Joe: I try not to be a cynical awards predictor, but the nominations year after year make it so, so hard. And sometimes, a performance is so over-the-top terrible that voters are hard-pressed to ignore it. Boardwalk Empire is probably not going to be a huge Emmy presence in this, its third season. But featured villains on dramas have historically done pretty well, Emmy-wise, and the bigger the better. They don't come much bigger than what Bobby Cannavale was doing with Gyp Rosetti. No piece of scenery was safe, and he'll have no shortage of big, blustery episodes to submit.

Mark: Old Man Joe, Crotchety Emmy Pundit! I mean... call me Pollyanna of the Airwaves, but I don't think that Cannavale, whose constant employment in theatre and television mystifies me, is going to be rewarded for his braying bullshit. And especially not for Boardwalk Empire, which might as well be NCIS for as much as anybody talks about it. House of Cards is a buzzy, must-watch show, Corey Stoll is hot without his shirt on, and there is sometimes justice in this world.

Joe: Don't tell me about raving over Corey Stoll without his shirt on!
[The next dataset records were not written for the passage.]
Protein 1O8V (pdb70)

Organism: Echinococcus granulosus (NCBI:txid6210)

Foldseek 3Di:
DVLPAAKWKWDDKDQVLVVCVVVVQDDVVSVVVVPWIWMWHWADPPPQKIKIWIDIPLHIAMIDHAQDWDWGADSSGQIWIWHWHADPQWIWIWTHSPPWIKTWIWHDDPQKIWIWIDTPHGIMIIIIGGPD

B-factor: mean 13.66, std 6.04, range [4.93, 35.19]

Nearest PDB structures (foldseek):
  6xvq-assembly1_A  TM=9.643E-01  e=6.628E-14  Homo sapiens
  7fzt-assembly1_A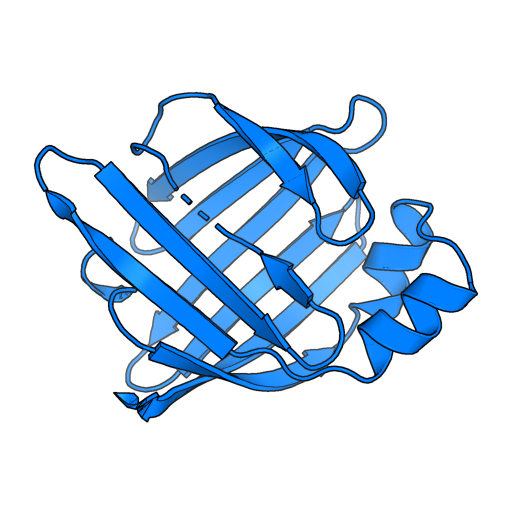  TM=9.658E-01  e=1.564E-13  Homo sapiens
  7yf1-assembly1_A  TM=9.620E-01  e=4.294E-13  Mus musculus
  6aq1-assembly1_A  TM=9.582E-01  e=3.882E-13  Homo sapiens
  5bvs-assembly2_B  TM=9.619E-01  e=2.391E-12  Pygoscelis papua

Solvent-accessible surface area: 7644 Å² total

Radius of gyration: 13.96 Å; Cα contacts (8 Å, |Δi|>4): 295; chains: 1; bounding box: 29×38×35 Å

InterPro domains:
  IPR000463 Cytosolic fatty-acid binding [PR00178] (4-26)
  IPR000463 Cytosolic fatty-acid binding [PR00178] (64-80)
  IPR000463 Cytosolic fatty-acid binding [PR00178] (111-131)
  IPR000463 Cytosolic fatty-acid binding [PS00214] (6-23)
  IPR000566 Lipocalin/cytosolic fatty-acid binding domain [PF00061] (6-131)
  IPR012674 Calycin [G3DSA:2.40.128.20] (1-133)
  IPR012674 Calycin [SSF50814] (1-132)
  IPR031259 Intracellular lipid binding protein [PTHR11955] (1-131)

Secondary structure (DSSP, 8-state):
-GGG-EEEEEEEEESHHHHHHHHT--HHHHHHHHH---EEEEEEEETTEEEEEEE-SS-EE--EETT--EEEE-TT--EEEEEEEEETTEEEEEEE-SS-EEEEEEEEETTEEEEEEEETTEEEEEEEEE--

Structure (mmCIF, N/CA/C/O backbone):
data_1O8V
#
_entry.id   1O8V
#
_cell.length_a   28.714
_cell.length_b   54.834
_cell.length_c   38.691
_cell.angle_alpha   90.00
_cell.angle_beta   100.34
_cel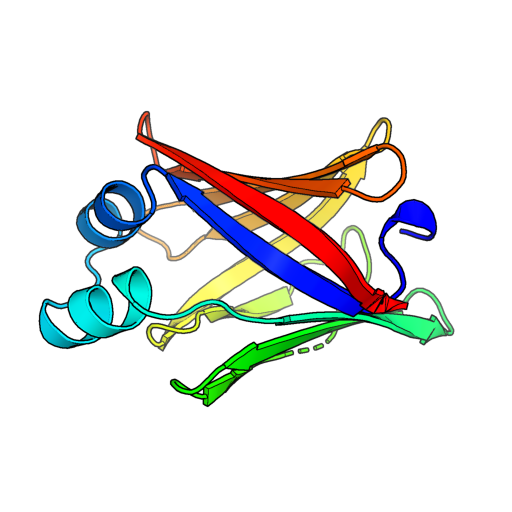l.angle_gamma   90.00
#
_symmetry.space_group_name_H-M   'P 1 21 1'
#
loop_
_entity.id
_entity.type
_entity.pdbx_description
1 polymer 'FATTY ACID BINDING PROTEIN HOMOLOG'
2 non-polymer 'PALMITIC ACID'
3 water water
#
loop_
_atom_site.group_PDB
_atom_site.id
_atom_site.type_symbol
_atom_site.label_atom_id
_atom_site.label_alt_id
_atom_site.label_comp_id
_atom_site.label_asym_id
_atom_site.label_entity_id
_atom_site.label_seq_id
_atom_site.pdbx_PDB_ins_code
_atom_site.Cartn_x
_atom_site.Cartn_y
_atom_site.Cartn_z
_atom_site.occupancy
_atom_site.B_iso_or_equiv
_atom_site.auth_seq_id
_atom_site.auth_comp_id
_atom_site.auth_asym_id
_atom_site.auth_atom_id
_atom_site.pdbx_PDB_model_num
ATOM 4 N N . MET A 1 2 ? 5.514 14.621 13.695 1.00 17.77 1 MET A N 1
ATOM 5 C CA . MET A 1 2 ? 6.269 13.401 13.959 1.00 16.51 1 MET A CA 1
ATOM 6 C C . MET A 1 2 ? 6.702 13.319 15.400 1.00 16.41 1 MET A C 1
ATOM 7 O O . MET A 1 2 ? 7.036 12.248 15.870 1.00 15.38 1 MET A O 1
ATOM 12 N N . GLU A 1 3 ? 6.696 14.444 16.109 1.00 16.61 2 GLU A N 1
ATOM 13 C CA . GLU A 1 3 ? 7.213 14.466 17.477 1.00 16.90 2 GLU A CA 1
ATOM 14 C C . GLU A 1 3 ? 6.481 13.479 18.392 1.00 15.58 2 GLU A C 1
ATOM 15 O O . GLU A 1 3 ? 7.112 12.870 19.259 1.00 14.41 2 GLU A O 1
ATOM 21 N N . ALA A 1 4 ? 5.174 13.291 18.197 1.00 15.74 3 ALA A N 1
ATOM 22 C CA . ALA A 1 4 ? 4.381 12.400 19.045 1.00 14.97 3 ALA A CA 1
ATOM 23 C C . ALA A 1 4 ? 4.802 10.932 18.930 1.00 14.86 3 ALA A C 1
ATOM 24 O O . ALA A 1 4 ? 4.597 10.144 19.851 1.00 15.43 3 ALA A O 1
ATOM 26 N N . PHE A 1 5 ? 5.413 10.593 17.802 1.00 14.01 4 PHE A N 1
ATOM 27 C CA . PHE A 1 5 ? 5.775 9.224 17.497 1.00 12.94 4 PHE A CA 1
ATOM 28 C C . PHE A 1 5 ? 7.198 8.858 17.909 1.00 13.18 4 PHE A C 1
ATOM 29 O O . PHE A 1 5 ? 7.552 7.675 17.897 1.00 12.54 4 PHE A O 1
ATOM 37 N N . LEU A 1 6 ? 8.015 9.842 18.281 1.00 12.46 5 LEU A N 1
ATOM 38 C CA . LEU A 1 6 ? 9.410 9.602 18.611 1.00 12.78 5 LEU A CA 1
ATOM 39 C C . LEU A 1 6 ? 9.572 8.702 19.831 1.00 12.88 5 LEU A C 1
ATOM 40 O O . LEU A 1 6 ? 8.858 8.849 20.831 1.00 13.84 5 LEU A O 1
ATOM 45 N N . GLY A 1 7 ? 10.504 7.757 19.731 1.00 12.09 6 GLY A N 1
ATOM 46 C CA . GLY A 1 7 ? 10.833 6.873 20.833 1.00 12.21 6 GLY A CA 1
ATOM 47 C C . GLY A 1 7 ? 10.750 5.409 20.442 1.00 12.23 6 GLY A C 1
ATOM 48 O O . GLY A 1 7 ? 10.769 5.056 19.247 1.00 12.18 6 GLY A O 1
ATOM 49 N N . THR A 1 8 ? 10.699 4.558 21.458 1.00 12.46 7 THR A N 1
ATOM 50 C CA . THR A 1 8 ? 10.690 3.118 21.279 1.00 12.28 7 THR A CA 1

I invented raving about Corey Stoll without his shirt on! I think my reservations for a Kate Mara nomination all count for Stoll as well: Basically, I have no idea how much the Emmy voters will like House of Cards as a series and not just a Spacey/Wright vehicle. Best-case scenario, it's Damages (two supporting nominations in its first season, with a Zeljko Ivanek win that actually feels very Stoll-like). Worst-case, it's Dexter, a leading-actor vehicle and nothing but.